ETL Data Transformation and Why We Should Use It

ETL Data Transformation and Why We Should Use It

Linh Pham

ETL Data Transformation and Why We Should Use It

Data is the king, especially in data analysis. This requires collecting data from many places, and it takes effort to transform it before it can be used. What would you think if we had a system that could help without the need for developer expertise? Data transformation will be the best one.

ETL Data Transformation and Why We Should Use It

What is Data Transformation?

Data transformation is a chain of processes and activities to modify, structure, format, and calculate values for data from multiple sources and even multiple formats (csv, json, txt, binary, image, etc.) for a destination storage system or application with a standard format that we can use for the purpose of research, an application’s input, making reports, or making predictions for the future (AI).
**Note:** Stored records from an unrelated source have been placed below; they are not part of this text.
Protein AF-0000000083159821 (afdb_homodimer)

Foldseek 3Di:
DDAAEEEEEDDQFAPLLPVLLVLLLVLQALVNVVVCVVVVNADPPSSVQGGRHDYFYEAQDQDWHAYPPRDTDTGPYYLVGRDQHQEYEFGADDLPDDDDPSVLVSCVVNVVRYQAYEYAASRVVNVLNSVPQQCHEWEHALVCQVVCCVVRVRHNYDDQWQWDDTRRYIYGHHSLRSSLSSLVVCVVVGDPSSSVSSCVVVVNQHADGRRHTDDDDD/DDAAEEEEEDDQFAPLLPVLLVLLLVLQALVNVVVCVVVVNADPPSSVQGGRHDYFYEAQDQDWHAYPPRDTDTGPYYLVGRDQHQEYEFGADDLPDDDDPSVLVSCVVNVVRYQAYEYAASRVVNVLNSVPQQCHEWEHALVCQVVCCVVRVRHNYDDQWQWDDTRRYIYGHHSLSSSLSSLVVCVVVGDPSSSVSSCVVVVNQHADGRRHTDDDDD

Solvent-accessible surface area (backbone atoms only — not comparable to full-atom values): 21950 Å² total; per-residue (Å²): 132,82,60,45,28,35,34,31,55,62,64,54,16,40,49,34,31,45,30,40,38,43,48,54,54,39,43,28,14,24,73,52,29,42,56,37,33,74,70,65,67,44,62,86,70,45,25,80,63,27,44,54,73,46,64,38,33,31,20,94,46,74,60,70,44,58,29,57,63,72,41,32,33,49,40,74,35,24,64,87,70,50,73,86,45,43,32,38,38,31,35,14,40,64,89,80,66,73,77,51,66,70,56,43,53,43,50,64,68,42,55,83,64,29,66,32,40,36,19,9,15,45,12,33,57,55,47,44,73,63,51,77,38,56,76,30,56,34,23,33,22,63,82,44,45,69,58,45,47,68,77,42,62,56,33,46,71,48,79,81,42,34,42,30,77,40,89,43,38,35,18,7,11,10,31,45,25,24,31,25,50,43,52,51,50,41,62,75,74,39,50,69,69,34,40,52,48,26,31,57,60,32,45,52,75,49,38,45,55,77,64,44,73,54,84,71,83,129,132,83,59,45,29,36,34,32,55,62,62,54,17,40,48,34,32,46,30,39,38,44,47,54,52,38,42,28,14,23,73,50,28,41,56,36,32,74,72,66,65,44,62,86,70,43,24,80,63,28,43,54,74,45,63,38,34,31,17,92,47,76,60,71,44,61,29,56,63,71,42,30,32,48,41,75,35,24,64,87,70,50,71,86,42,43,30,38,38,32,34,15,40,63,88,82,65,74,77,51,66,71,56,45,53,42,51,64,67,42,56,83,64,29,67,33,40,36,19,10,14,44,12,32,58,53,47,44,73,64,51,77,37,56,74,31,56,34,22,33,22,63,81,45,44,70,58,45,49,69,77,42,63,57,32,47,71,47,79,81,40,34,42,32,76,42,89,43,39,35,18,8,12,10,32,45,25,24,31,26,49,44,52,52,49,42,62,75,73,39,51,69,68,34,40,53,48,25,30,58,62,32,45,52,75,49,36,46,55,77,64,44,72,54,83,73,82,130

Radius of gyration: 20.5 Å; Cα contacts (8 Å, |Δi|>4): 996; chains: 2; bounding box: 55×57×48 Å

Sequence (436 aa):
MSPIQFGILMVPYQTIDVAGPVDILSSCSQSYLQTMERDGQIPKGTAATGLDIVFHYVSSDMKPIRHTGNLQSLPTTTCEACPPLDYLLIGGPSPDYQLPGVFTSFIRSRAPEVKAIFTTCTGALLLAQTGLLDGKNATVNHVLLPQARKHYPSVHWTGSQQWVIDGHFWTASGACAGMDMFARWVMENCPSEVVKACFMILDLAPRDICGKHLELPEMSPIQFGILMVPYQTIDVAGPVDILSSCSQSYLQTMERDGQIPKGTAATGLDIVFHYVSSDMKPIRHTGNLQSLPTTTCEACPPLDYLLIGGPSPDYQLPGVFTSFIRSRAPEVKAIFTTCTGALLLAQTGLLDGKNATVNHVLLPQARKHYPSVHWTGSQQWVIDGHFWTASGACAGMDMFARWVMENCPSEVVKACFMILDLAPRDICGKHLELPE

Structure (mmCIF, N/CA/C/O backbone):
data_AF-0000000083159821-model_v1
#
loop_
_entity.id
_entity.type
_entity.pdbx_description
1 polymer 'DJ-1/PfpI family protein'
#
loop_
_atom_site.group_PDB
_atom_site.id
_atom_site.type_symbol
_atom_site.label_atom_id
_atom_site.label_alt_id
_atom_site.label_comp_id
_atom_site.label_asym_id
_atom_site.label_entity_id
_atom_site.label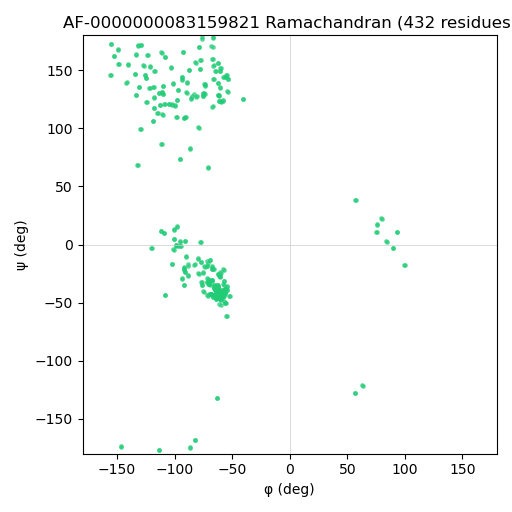_seq_id
_atom_site.pdbx_PDB_ins_code
_atom_site.Cartn_x
_atom_site.Cartn_y
_atom_site.Cartn_z
_atom_site.occupancy
_atom_site.B_iso_or_equiv
_atom_site.auth_seq_id
_atom_site.auth_comp_id
_atom_site.auth_asym_id
_atom_site.auth_atom_id
_atom_site.pdbx_PDB_model_num
ATOM 1 N N . MET A 1 1 ? 27.031 -4.234 -11.453 1 71 1 MET A N 1
ATOM 2 C CA . MET A 1 1 ? 26.016 -5.254 -11.719 1 71 1 MET A CA 1
ATOM 3 C C . MET A 1 1 ? 24.75 -4.625 -12.297 1 71 1 MET A C 1
ATOM 5 O O . MET A 1 1 ? 24.453 -3.461 -12.031 1 71 1 MET A O 1
ATOM 9 N N . SER A 1 2 ? 24.062 -5.281 -13.258 1 91.88 2 SER A N 1
ATOM 10 C CA . SER A 1 2 ? 22.875 -4.77 -13.914 1 91.88 2 SER A CA 1
ATOM 11 C C . SER A 1 2 ? 21.703 -4.656 -12.93 1 91.88 2 SER A C 1
ATOM 13 O O . SER A 1 2 ? 21.609 -5.438 -11.984 1 91.88 2 SER A O 1
ATOM 15 N N . PRO A 1 3 ? 20.922 -3.689 -13.016 1 97.31 3 PRO A N 1
ATOM 16 C CA . PRO A 1 3 ? 19.781 -3.506 -12.109 1 97.31 3 PRO A CA 1
ATOM 17 C C . PRO A 1 3 ? 18.828 -4.691 -12.125 1 97.31 3 PRO A C 1
ATOM 19 O O . PRO A 1 3 ? 18.672 -5.359 -13.156 1 97.31 3 PRO A O 1
ATOM 22 N N . ILE A 1 4 ? 18.297 -4.977 -10.977 1 98.25 4 ILE A N 1
ATOM 23 C CA . ILE A 1 4 ? 17.219 -5.949 -10.891 1 98.25 4 ILE A CA 1
ATOM 24 C C . ILE A 1 4 ? 16.031 -5.484 -11.734 1 98.25 4 ILE A C 1
ATOM 26 O O . ILE A 1 4 ? 15.555 -4.355 -11.586 1 98.25 4 ILE A O 1
ATOM 30 N N . GLN A 1 5 ? 15.609 -6.281 -12.672 1 98.69 5 GLN A N 1
ATOM 31 C CA . GLN A 1 5 ? 14.414 -6.035 -13.469 1 98.69 5 GLN A CA 1
ATOM 32 C C . GLN A 1 5 ? 13.188 -6.691 -12.836 1 98.69 5 GLN A C 1
ATOM 34 O O . GLN A 1 5 ? 13.047 -7.914 -12.859 1 98.69 5 GLN A O 1
ATOM 39 N N . PHE A 1 6 ? 12.273 -5.906 -12.281 1 98.81 6 PHE A N 1
ATOM 40 C CA . PHE A 1 6 ? 11.156 -6.383 -11.469 1 98.81 6 PHE A CA 1
ATOM 41 C C . PHE A 1 6 ? 9.828 -6.094 -12.156 1 98.81 6 PHE A C 1
ATOM 43 O O . PHE A 1 6 ? 9.445 -4.934 -12.305 1 98.81 6 PHE A O 1
ATOM 50 N N . GLY A 1 7 ? 9.156 -7.125 -12.562 1 98.88 7 GLY A N 1
ATOM 51 C CA . GLY A 1 7 ? 7.887 -6.969 -13.25 1 98.88 7 GLY A CA 1
ATOM 52 C C . GLY A 1 7 ? 6.688 -7.043 -12.32 1 98.88 7 GLY A C 1
ATOM 53 O O . GLY A 1 7 ? 6.691 -7.809 -11.359 1 98.88 7 GLY A O 1
ATOM 54 N N . ILE A 1 8 ? 5.703 -6.281 -12.586 1 98.94 8 ILE A N 1
ATOM 55 C CA . ILE A 1 8 ? 4.402 -6.289 -11.93 1 98.94 8 ILE A CA 1
ATOM 56 C C . ILE A 1 8 ? 3.295 -6.473 -12.961 1 98.94 8 ILE A C 1
ATOM 58 O O . ILE A 1 8 ? 3.191 -5.695 -13.914 1 98.94 8 ILE A O 1
ATOM 62 N N . LEU A 1 9 ? 2.51 -7.473 -12.805 1 98.94 9 LEU A N 1
ATOM 63 C CA . LEU A 1 9 ? 1.388 -7.68 -13.719 1 98.94 9 LEU A CA 1
ATOM 64 C C . LEU A 1 9 ? 0.26 -6.695 -13.414 1 98.94 9 LEU A C 1
ATOM 66 O O . LEU A 1 9 ? -0.211 -6.613 -12.281 1 98.94 9 LEU A O 1
ATOM 70 N N . MET A 1 10 ? -0.207 -5.992 -14.414 1 98.62 10 MET A N 1
ATOM 71 C CA . MET A 1 10 ? -1.2 -4.945 -14.211 1 98.62 10 MET A CA 1
ATOM 72 C C . MET A 1 10 ? -2.609 -5.473 -14.453 1 98.62 10 MET A C 1
ATOM 74 O O . MET A 1 10 ? -3.234 -5.137 -15.461 1 98.62 10 MET A O 1
ATOM 78 N N . VAL A 1 11 ? -3.096 -6.246 -13.547 1 98.62 11 VAL A N 1
ATOM 79 C CA . VAL A 1 11 ? -4.508 -6.582 -13.406 1 98.62 11 VAL A CA 1
ATOM 80 C C . VAL A 1 11 ? -5.176 -5.609 -12.43 1 98.62 11 VAL A C 1
ATOM 82 O O . VAL A 1 11 ? -4.496 -4.828 -11.766 1 98.62 11 VAL A O 1
ATOM 85 N N . PRO A 1 12 ? -6.523 -5.574 -12.398 1 98.31 12 PRO A N 1
ATOM 86 C CA . PRO A 1 12 ? -7.168 -4.691 -11.422 1 98.31 12 PRO A CA 1
ATOM 87 C C . PRO A 1 12 ? -7.016 -5.188 -9.992 1 98.31 12 PRO A C 1
ATOM 89 O O . PRO A 1 12 ? -8.016 -5.488 -9.328 1 98.31 12 PRO A O 1
ATOM 92 N N . TYR A 1 13 ? -5.812 -5.184 -9.5 1 98.5 13 TYR A N 1
ATOM 93 C CA . TYR A 1 13 ? -5.48 -5.703 -8.18 1 98.5 13 TYR A CA 1
ATOM 94 C C . TYR A 1 13 ? -5.871 -4.715 -7.09 1 98.5 13 TYR A C 1
ATOM 96 O O . TYR A 1 13 ? -6.184 -3.557 -7.379 1 98.5 13 TYR A O 1
ATOM 104 N N . GLN A 1 14 ? -6.023 -5.223 -5.863 1 98.12 14 GLN A N 1
ATOM 105 C CA . GLN A 1 14 ? -6.027 -4.34 -4.699 1 98.12 14 GLN A CA 1
ATOM 106 C C . GLN A 1 14 ? -4.695 -3.604 -4.566 1 98.12 14 GLN A C 1
ATOM 108 O O . GLN A 1 14 ? -3.637 -4.23 -4.516 1 98.12 14 GLN A O 1
ATOM 113 N N . THR A 1 15 ? -4.699 -2.346 -4.539 1 98.56 15 THR A N 1
ATOM 114 C CA . THR A 1 15 ? -3.518 -1.521 -4.77 1 98.56 15 THR A CA 1
ATOM 115 C C . THR A 1 15 ? -2.404 -1.89 -3.791 1 98.56 15 THR A C 1
ATOM 117 O O . THR A 1 15 ? -1.235 -1.972 -4.176 1 98.56 15 THR A O 1
ATOM 120 N N . ILE A 1 16 ? -2.762 -2.189 -2.553 1 98.69 16 ILE A N 1
ATOM 121 C CA . ILE A 1 16 ? -1.761 -2.424 -1.517 1 98.69 16 ILE A CA 1
ATOM 122 C C . ILE A 1 16 ? -1.068 -3.764 -1.765 1 98.69 16 ILE A C 1
ATOM 124 O O . ILE A 1 16 ? 0.029 -4.004 -1.256 1 98.69 16 ILE A O 1
ATOM 128 N N . ASP A 1 17 ? -1.656 -4.664 -2.572 1 98.88 17 ASP A N 1
ATOM 129 C CA . ASP A 1 17 ? -1.024 -5.934 -2.918 1 98.88 17 ASP A CA 1
ATOM 130 C C . ASP A 1 17 ? 0.296 -5.711 -3.65 1 98.88 17 ASP A C 1
ATOM 132 O O . ASP A 1 17 ? 1.184 -6.562 -3.617 1 98.88 17 ASP A O 1
ATOM 136 N N . VAL A 1 18 ? 0.377 -4.598 -4.312 1 98.88 18 VAL A N 1
ATOM 137 C CA . VAL A 1 18 ? 1.554 -4.273 -5.109 1 98.88 18 VAL A CA 1
ATOM 138 C C . VAL A 1 18 ? 2.35 -3.162 -4.426 1 98.88 18 VAL A C 1
ATOM 140 O O . VAL A 1 18 ? 3.568 -3.271 -4.27 1 98.88 18 VAL A O 1
ATOM 143 N N . ALA A 1 19 ? 1.664 -2.143 -3.922 1 98.75 19 ALA A N 1
ATOM 144 C CA . ALA A 1 19 ? 2.33 -0.989 -3.322 1 98.75 19 ALA A CA 1
ATOM 145 C C . ALA A 1 19 ? 3.146 -1.4 -2.102 1 98.75 19 ALA A C 1
ATOM 147 O O . ALA A 1 19 ? 4.23 -0.865 -1.865 1 98.75 19 ALA A O 1
ATOM 148 N N . GLY A 1 20 ? 2.607 -2.299 -1.269 1 98.75 20 GLY A N 1
ATOM 149 C CA . GLY A 1 20 ? 3.338 -2.785 -0.109 1 98.75 20 GLY A CA 1
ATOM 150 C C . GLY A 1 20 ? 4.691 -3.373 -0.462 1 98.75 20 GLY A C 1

The next thing I want to show you is the main workflow of Data Transformation.

Figure 1. Data Transformation Workflow

Look at the Figure 1 above, and it is easy to see that there are four basic steps to the data transformation process:

Collect data

Determine the data sources that must be gathered as well as the original data format.

Put data into DataLake / Data Warehouse

 We must consider two types of storage: Data Lake Or Data Warehouse:

  1. Consider using a data warehouse when the source data has structure and a clear format.
  2. Consider using a data lake (prefer) when the source data is unstructured, messy, or in a different format, and maybe the source storage needs to be scalable (advance required when needed).

Do ETL (Extract, Transform, Load) job with data pipelines

The main step to extract data from source data and execute transforming data, after this step we will have data is structured. (Keep reading to understand about ETL)

Sink to destination storages

The data is clear and structured, and it is ready for query from any service.

Below are some very simple cases to apply data transformation (I don’t want to give you any advanced scenarios, just keep it simple to understand).

Figure 2. Transform raw data into structured and formatted data

Figure 3. Remove duplicate data

ETL Process in Data Transformation

ETL is not a new concept, it was introduced in the 1970s, and now it is the main method for data warehouse projects. Data transformation has multiple steps inside its processes, and ETL is a very important step to transform data from multiple source types to destination storage. ETL (Extract, Transform, Load) is a data integration standard that combines data from multiple sources into a single entity at the end of the process and then stores it in a data warehouse, database, or other storage location that you need to query for your services.

So How does ETL work?

To easily understand how ETL works, it is best to go through each step in detail, but what happens inside the ETL process? 

 

Actually, the ETL process will be run via one or multiple pipelines, and every pipeline will run with the 3 steps below:  

“Note: ETL support for parallel execution.”

 

Step 1 - Extract Activities: By default, ETL data pipelines cannot run without a trigger from a data source. At this step, one or more activities will receive triggered data (zip file, csv, image, etc.). and load raw data into pipeline memory, normally it will be called a "DataSet," and the data pipeline can have one or more "DataSet” objects.

Example: If the source triggered file is a zip package, we need to create an activity to unzip first and then create an activity to load all the data files inside the zip package to the DataSet object.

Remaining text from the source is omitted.